**What the task asks:** Among the entries below, find the line with "ATOM 162 N N" and the line with "ATOM 202 C C". Return exactly those lines and every line between them, but no pictures.

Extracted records
_____

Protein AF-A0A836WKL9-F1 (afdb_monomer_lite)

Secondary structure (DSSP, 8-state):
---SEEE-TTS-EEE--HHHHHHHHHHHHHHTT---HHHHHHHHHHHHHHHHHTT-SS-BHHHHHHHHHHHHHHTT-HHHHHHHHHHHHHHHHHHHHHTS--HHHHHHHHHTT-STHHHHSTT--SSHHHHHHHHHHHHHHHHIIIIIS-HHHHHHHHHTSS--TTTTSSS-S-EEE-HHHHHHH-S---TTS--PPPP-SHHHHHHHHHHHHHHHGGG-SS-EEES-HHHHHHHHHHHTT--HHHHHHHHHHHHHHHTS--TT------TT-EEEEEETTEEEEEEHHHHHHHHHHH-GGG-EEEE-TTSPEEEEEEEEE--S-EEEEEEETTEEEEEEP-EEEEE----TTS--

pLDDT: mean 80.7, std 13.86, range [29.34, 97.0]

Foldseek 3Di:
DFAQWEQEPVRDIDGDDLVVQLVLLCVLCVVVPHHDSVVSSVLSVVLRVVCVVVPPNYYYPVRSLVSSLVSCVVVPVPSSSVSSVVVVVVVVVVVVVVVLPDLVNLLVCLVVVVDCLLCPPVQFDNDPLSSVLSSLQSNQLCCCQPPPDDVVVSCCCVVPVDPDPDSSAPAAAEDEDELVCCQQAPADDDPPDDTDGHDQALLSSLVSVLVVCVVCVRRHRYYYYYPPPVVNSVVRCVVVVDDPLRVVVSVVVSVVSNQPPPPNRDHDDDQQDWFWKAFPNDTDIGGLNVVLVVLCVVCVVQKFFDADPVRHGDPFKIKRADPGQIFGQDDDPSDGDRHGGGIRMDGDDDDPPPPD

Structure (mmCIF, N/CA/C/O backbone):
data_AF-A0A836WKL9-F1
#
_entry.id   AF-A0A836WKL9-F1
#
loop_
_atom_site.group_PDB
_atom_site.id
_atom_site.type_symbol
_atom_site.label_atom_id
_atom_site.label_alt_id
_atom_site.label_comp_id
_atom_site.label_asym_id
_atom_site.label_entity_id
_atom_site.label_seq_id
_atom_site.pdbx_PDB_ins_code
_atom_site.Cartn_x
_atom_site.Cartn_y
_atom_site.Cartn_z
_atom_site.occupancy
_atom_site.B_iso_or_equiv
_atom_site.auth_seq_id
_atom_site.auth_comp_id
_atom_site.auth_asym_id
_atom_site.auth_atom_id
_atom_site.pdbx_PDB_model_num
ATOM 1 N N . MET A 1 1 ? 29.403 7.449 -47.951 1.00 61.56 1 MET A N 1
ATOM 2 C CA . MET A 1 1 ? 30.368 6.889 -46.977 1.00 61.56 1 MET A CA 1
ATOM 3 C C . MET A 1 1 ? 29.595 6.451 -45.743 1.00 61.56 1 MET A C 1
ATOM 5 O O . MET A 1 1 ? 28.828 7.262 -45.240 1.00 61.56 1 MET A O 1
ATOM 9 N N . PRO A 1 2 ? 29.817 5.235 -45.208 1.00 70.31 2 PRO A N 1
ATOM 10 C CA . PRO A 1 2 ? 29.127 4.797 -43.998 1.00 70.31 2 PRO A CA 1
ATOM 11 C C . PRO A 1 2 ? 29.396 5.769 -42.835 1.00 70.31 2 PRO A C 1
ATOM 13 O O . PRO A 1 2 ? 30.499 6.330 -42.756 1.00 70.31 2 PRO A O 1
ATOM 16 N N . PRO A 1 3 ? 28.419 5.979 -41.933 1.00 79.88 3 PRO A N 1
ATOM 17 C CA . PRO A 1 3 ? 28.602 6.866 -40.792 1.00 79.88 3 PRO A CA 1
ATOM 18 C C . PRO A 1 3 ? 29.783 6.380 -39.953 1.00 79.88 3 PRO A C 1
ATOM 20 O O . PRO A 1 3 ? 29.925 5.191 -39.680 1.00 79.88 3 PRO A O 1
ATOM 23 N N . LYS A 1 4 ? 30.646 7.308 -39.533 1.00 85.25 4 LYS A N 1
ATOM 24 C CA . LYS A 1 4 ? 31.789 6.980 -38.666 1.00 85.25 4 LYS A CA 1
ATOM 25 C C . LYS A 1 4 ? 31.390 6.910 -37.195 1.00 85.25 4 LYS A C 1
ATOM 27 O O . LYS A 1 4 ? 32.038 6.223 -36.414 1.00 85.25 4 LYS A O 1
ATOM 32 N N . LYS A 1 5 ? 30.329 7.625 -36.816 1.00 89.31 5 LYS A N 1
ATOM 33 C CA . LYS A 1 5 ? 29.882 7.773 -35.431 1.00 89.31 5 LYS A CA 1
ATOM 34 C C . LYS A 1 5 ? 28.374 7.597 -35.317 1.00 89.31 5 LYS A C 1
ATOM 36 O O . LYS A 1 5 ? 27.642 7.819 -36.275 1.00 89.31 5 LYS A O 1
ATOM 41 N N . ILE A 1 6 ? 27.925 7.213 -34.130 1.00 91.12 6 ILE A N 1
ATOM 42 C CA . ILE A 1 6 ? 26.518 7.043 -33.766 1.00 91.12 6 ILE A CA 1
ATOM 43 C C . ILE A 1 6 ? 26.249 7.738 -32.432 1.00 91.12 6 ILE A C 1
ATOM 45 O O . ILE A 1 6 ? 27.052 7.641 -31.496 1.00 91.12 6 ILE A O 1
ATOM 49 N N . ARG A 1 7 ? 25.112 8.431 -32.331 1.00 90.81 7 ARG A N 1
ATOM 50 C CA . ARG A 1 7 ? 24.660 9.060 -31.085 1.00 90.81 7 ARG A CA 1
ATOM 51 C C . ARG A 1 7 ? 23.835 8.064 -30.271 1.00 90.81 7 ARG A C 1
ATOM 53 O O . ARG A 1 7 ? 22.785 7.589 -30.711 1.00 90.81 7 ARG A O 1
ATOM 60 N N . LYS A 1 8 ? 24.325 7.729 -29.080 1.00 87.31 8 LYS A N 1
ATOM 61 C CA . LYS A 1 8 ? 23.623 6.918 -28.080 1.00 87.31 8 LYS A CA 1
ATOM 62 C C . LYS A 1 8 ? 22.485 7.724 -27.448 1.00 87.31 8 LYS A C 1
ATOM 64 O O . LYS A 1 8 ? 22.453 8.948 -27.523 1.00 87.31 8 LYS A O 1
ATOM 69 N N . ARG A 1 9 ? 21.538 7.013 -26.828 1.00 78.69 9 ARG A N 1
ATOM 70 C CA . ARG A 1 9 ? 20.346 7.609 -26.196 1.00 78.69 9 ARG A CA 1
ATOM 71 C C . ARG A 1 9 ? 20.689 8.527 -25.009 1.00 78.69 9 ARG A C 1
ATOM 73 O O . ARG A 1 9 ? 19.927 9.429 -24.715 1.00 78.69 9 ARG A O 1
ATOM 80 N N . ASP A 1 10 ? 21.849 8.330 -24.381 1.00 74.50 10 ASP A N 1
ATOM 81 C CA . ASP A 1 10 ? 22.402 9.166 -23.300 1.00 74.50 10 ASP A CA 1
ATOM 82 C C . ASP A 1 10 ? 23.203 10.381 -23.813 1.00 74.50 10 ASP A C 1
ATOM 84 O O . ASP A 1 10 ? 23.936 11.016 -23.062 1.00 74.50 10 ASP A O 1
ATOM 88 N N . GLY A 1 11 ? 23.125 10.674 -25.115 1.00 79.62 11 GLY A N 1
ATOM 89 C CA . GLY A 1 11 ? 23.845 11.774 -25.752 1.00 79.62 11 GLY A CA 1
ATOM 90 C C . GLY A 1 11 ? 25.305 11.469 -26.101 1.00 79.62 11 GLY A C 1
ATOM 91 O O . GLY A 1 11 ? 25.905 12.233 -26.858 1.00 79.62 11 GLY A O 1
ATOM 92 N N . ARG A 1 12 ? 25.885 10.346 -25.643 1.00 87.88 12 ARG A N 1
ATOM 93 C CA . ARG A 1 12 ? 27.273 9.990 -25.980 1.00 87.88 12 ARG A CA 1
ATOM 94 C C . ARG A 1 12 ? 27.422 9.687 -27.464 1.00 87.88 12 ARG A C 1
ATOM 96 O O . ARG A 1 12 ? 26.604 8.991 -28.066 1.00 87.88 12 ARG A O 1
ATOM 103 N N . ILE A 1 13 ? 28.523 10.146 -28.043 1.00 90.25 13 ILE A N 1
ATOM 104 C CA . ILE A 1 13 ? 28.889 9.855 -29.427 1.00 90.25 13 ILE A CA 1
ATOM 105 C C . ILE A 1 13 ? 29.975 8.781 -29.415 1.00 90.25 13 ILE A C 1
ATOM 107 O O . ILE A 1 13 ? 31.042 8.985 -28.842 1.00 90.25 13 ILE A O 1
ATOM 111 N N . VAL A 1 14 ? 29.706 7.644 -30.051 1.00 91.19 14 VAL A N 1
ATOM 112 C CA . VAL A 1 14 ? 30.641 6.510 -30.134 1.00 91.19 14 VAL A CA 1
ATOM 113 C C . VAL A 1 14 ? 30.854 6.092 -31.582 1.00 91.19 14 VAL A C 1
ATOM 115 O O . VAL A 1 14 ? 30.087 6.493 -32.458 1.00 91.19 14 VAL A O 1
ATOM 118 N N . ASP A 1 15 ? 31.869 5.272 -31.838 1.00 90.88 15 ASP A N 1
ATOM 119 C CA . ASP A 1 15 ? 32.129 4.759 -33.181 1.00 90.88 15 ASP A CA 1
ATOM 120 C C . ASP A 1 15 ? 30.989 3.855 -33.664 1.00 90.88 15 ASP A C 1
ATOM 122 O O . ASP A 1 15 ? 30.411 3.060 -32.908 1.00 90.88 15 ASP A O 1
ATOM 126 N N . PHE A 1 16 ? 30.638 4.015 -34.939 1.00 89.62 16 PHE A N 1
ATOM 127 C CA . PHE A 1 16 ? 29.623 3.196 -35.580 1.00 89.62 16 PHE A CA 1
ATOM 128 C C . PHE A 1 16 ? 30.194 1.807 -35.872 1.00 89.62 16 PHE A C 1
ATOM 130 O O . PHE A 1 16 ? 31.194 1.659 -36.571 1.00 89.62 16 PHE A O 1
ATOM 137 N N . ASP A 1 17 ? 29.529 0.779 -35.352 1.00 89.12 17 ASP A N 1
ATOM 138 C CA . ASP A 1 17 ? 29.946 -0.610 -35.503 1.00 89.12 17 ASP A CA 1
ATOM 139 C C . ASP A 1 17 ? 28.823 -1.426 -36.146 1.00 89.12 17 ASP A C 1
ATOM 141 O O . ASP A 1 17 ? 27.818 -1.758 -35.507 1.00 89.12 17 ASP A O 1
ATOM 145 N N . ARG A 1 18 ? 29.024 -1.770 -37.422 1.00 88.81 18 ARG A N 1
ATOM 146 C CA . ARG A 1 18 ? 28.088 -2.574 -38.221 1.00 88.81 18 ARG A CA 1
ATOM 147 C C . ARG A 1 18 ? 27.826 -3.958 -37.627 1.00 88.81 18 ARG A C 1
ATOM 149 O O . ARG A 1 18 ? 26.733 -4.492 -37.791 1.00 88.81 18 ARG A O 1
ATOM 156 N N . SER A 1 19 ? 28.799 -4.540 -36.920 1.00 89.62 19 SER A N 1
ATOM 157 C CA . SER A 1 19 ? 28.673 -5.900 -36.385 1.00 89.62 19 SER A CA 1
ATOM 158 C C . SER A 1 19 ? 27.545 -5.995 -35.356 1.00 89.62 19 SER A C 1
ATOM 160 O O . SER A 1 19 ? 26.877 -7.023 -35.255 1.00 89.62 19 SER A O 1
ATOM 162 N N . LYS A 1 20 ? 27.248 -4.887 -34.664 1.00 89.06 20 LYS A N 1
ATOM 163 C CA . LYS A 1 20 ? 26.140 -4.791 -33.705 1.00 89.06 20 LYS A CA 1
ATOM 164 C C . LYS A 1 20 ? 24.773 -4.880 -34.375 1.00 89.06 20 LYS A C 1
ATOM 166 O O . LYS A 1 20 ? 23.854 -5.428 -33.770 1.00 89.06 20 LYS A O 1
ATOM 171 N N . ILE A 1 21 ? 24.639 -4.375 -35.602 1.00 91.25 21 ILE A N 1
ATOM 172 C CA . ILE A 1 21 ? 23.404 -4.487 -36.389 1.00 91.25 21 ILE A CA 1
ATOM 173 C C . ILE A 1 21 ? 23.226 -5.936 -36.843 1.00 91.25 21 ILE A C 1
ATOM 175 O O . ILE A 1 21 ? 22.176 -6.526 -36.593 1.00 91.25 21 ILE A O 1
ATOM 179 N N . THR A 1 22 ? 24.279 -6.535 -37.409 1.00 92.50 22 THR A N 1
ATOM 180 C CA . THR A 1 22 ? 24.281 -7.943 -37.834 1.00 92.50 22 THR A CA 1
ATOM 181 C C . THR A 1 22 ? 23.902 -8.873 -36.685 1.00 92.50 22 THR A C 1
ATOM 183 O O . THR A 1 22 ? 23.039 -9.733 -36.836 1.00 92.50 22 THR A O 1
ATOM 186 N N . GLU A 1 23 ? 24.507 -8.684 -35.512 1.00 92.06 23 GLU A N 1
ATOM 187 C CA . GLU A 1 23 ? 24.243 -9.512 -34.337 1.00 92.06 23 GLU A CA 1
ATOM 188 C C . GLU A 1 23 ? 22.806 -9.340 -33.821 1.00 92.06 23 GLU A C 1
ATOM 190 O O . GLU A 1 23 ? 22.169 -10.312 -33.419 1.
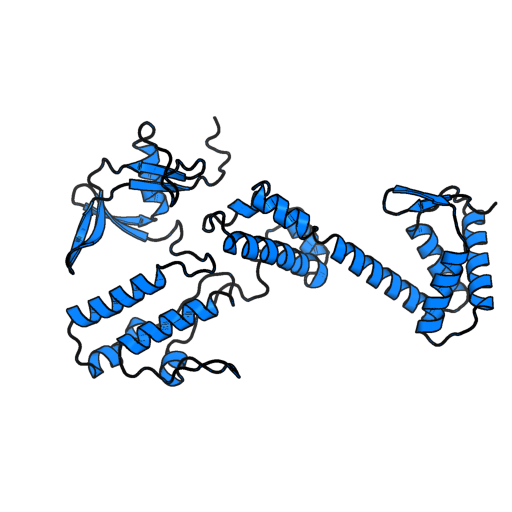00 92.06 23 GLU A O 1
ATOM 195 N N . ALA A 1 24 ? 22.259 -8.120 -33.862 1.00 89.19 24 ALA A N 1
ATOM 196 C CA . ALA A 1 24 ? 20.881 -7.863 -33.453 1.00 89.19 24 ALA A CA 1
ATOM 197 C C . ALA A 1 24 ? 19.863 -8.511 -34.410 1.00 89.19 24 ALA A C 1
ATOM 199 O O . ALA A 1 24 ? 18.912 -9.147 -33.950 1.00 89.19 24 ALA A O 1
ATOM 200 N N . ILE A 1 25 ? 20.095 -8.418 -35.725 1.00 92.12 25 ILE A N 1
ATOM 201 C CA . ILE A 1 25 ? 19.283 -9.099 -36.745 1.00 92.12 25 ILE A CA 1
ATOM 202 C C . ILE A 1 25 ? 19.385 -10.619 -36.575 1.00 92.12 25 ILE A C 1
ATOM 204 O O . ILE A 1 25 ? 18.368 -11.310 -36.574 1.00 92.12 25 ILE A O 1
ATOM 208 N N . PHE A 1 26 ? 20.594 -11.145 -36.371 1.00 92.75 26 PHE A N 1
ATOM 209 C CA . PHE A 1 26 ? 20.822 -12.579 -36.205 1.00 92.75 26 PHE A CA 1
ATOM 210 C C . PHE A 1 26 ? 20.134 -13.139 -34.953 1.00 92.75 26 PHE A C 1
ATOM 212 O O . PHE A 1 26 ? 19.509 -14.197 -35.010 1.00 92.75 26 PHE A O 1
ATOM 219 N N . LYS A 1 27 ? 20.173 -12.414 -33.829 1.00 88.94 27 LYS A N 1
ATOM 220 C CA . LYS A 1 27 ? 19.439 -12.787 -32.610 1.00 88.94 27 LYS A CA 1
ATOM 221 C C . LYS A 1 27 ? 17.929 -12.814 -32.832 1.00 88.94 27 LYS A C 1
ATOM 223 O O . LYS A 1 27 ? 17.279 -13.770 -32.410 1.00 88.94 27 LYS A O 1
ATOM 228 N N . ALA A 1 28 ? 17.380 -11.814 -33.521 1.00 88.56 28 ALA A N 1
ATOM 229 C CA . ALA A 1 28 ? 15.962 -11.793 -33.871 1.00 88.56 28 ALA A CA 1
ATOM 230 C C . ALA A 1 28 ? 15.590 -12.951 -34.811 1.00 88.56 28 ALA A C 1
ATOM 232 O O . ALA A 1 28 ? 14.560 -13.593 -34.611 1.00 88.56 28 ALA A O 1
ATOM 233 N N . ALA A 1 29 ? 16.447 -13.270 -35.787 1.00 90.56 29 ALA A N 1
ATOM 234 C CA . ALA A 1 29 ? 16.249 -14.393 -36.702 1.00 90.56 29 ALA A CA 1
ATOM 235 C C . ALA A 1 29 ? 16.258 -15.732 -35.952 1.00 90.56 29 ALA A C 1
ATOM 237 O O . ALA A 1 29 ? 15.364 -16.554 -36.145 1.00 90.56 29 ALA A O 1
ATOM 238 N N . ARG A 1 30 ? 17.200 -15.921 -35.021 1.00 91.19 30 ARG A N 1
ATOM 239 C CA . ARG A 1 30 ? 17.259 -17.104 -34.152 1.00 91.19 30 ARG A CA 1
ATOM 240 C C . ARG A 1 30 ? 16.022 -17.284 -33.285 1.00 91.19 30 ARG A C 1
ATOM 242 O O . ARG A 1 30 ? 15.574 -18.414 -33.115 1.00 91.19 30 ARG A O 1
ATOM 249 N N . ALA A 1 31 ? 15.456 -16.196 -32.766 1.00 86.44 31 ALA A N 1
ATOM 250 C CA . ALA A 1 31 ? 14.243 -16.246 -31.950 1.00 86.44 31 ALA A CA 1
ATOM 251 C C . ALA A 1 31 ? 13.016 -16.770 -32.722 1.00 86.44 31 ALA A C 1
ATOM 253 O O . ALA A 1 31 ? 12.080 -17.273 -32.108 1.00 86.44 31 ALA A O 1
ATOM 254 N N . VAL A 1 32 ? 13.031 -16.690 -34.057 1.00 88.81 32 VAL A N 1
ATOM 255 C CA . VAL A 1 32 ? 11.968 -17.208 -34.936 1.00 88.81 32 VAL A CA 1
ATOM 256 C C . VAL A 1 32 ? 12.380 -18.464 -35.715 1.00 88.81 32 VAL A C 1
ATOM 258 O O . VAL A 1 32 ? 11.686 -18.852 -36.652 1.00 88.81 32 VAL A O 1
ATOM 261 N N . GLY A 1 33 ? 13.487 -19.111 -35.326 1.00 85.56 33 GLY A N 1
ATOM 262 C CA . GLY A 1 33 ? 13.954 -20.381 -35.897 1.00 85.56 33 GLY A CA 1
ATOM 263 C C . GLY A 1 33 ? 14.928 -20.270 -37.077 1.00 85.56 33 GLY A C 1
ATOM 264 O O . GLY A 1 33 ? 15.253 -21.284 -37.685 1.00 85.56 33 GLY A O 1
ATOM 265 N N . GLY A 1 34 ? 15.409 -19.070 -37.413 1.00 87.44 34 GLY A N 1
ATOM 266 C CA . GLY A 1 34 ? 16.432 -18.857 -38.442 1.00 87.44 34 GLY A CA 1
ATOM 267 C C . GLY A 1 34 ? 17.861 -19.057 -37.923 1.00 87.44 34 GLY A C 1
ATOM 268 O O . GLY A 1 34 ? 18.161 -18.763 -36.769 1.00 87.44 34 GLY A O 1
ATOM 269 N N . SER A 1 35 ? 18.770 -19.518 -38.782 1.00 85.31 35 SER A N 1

_____

**Answer for the task:**
ATOM 162 N N . LYS A 1 20 ? 27.248 -4.887 -34.664 1.00 89.06 20 LYS A N 1
ATOM 163 C CA . LYS A 1 20 ? 26.140 -4.791 -33.705 1.00 89.06 20 LYS A CA 1
ATOM 164 C C . LYS A 1 20 ? 24.773 -4.880 -34.375 1.00 89.06 20 LYS A C 1
ATOM 166 O O . LYS A 1 20 ? 23.854 -5.428 -33.770 1.00 89.06 20 LYS A O 1
ATOM 171 N N . ILE A 1 21 ? 24.639 -4.375 -35.602 1.00 91.25 21 ILE A N 1
ATOM 172 C CA . ILE A 1 21 ? 23.404 -4.487 -36.389 1.00 91.25 21 ILE A CA 1
ATOM 173 C C . ILE A 1 21 ? 23.226 -5.936 -36.843 1.00 91.25 21 ILE A C 1
ATOM 175 O O . ILE A 1 21 ? 22.176 -6.526 -36.593 1.00 91.25 21 ILE A O 1
ATOM 179 N N . THR A 1 22 ? 24.279 -6.535 -37.409 1.00 92.50 22 THR A N 1
ATOM 180 C CA . THR A 1 22 ? 24.281 -7.943 -37.834 1.00 92.50 22 THR A CA 1
ATOM 181 C C . THR A 1 22 ? 23.902 -8.873 -36.685 1.00 92.50 22 THR A C 1
ATOM 183 O O . THR A 1 22 ? 23.039 -9.733 -36.836 1.00 92.50 22 THR A O 1
ATOM 186 N N . GLU A 1 23 ? 24.507 -8.684 -35.512 1.00 92.06 23 GLU A N 1
ATOM 187 C CA . GLU A 1 23 ? 24.243 -9.512 -34.337 1.00 92.06 23 GLU A CA 1
ATOM 188 C C . GLU A 1 23 ? 22.806 -9.340 -33.821 1.00 92.06 23 GLU A C 1
ATOM 190 O O . GLU A 1 23 ? 22.169 -10.312 -33.419 1.
00 92.06 23 GLU A O 1
ATOM 195 N N . ALA A 1 24 ? 22.259 -8.120 -33.862 1.00 89.19 24 ALA A N 1
ATOM 196 C CA . ALA A 1 24 ? 20.881 -7.863 -33.453 1.00 89.19 24 ALA A CA 1
ATOM 197 C C . ALA A 1 24 ? 19.863 -8.511 -34.410 1.00 89.19 24 ALA A C 1
ATOM 199 O O . ALA A 1 24 ? 18.912 -9.147 -33.950 1.00 89.19 24 ALA A O 1
ATOM 200 N N . ILE A 1 25 ? 20.095 -8.418 -35.725 1.00 92.12 25 ILE A N 1
ATOM 201 C CA . ILE A 1 25 ? 19.283 -9.099 -36.745 1.00 92.12 25 ILE A CA 1
ATOM 202 C C . ILE A 1 25 ? 19.385 -10.619 -36.575 1.00 92.12 25 ILE A C 1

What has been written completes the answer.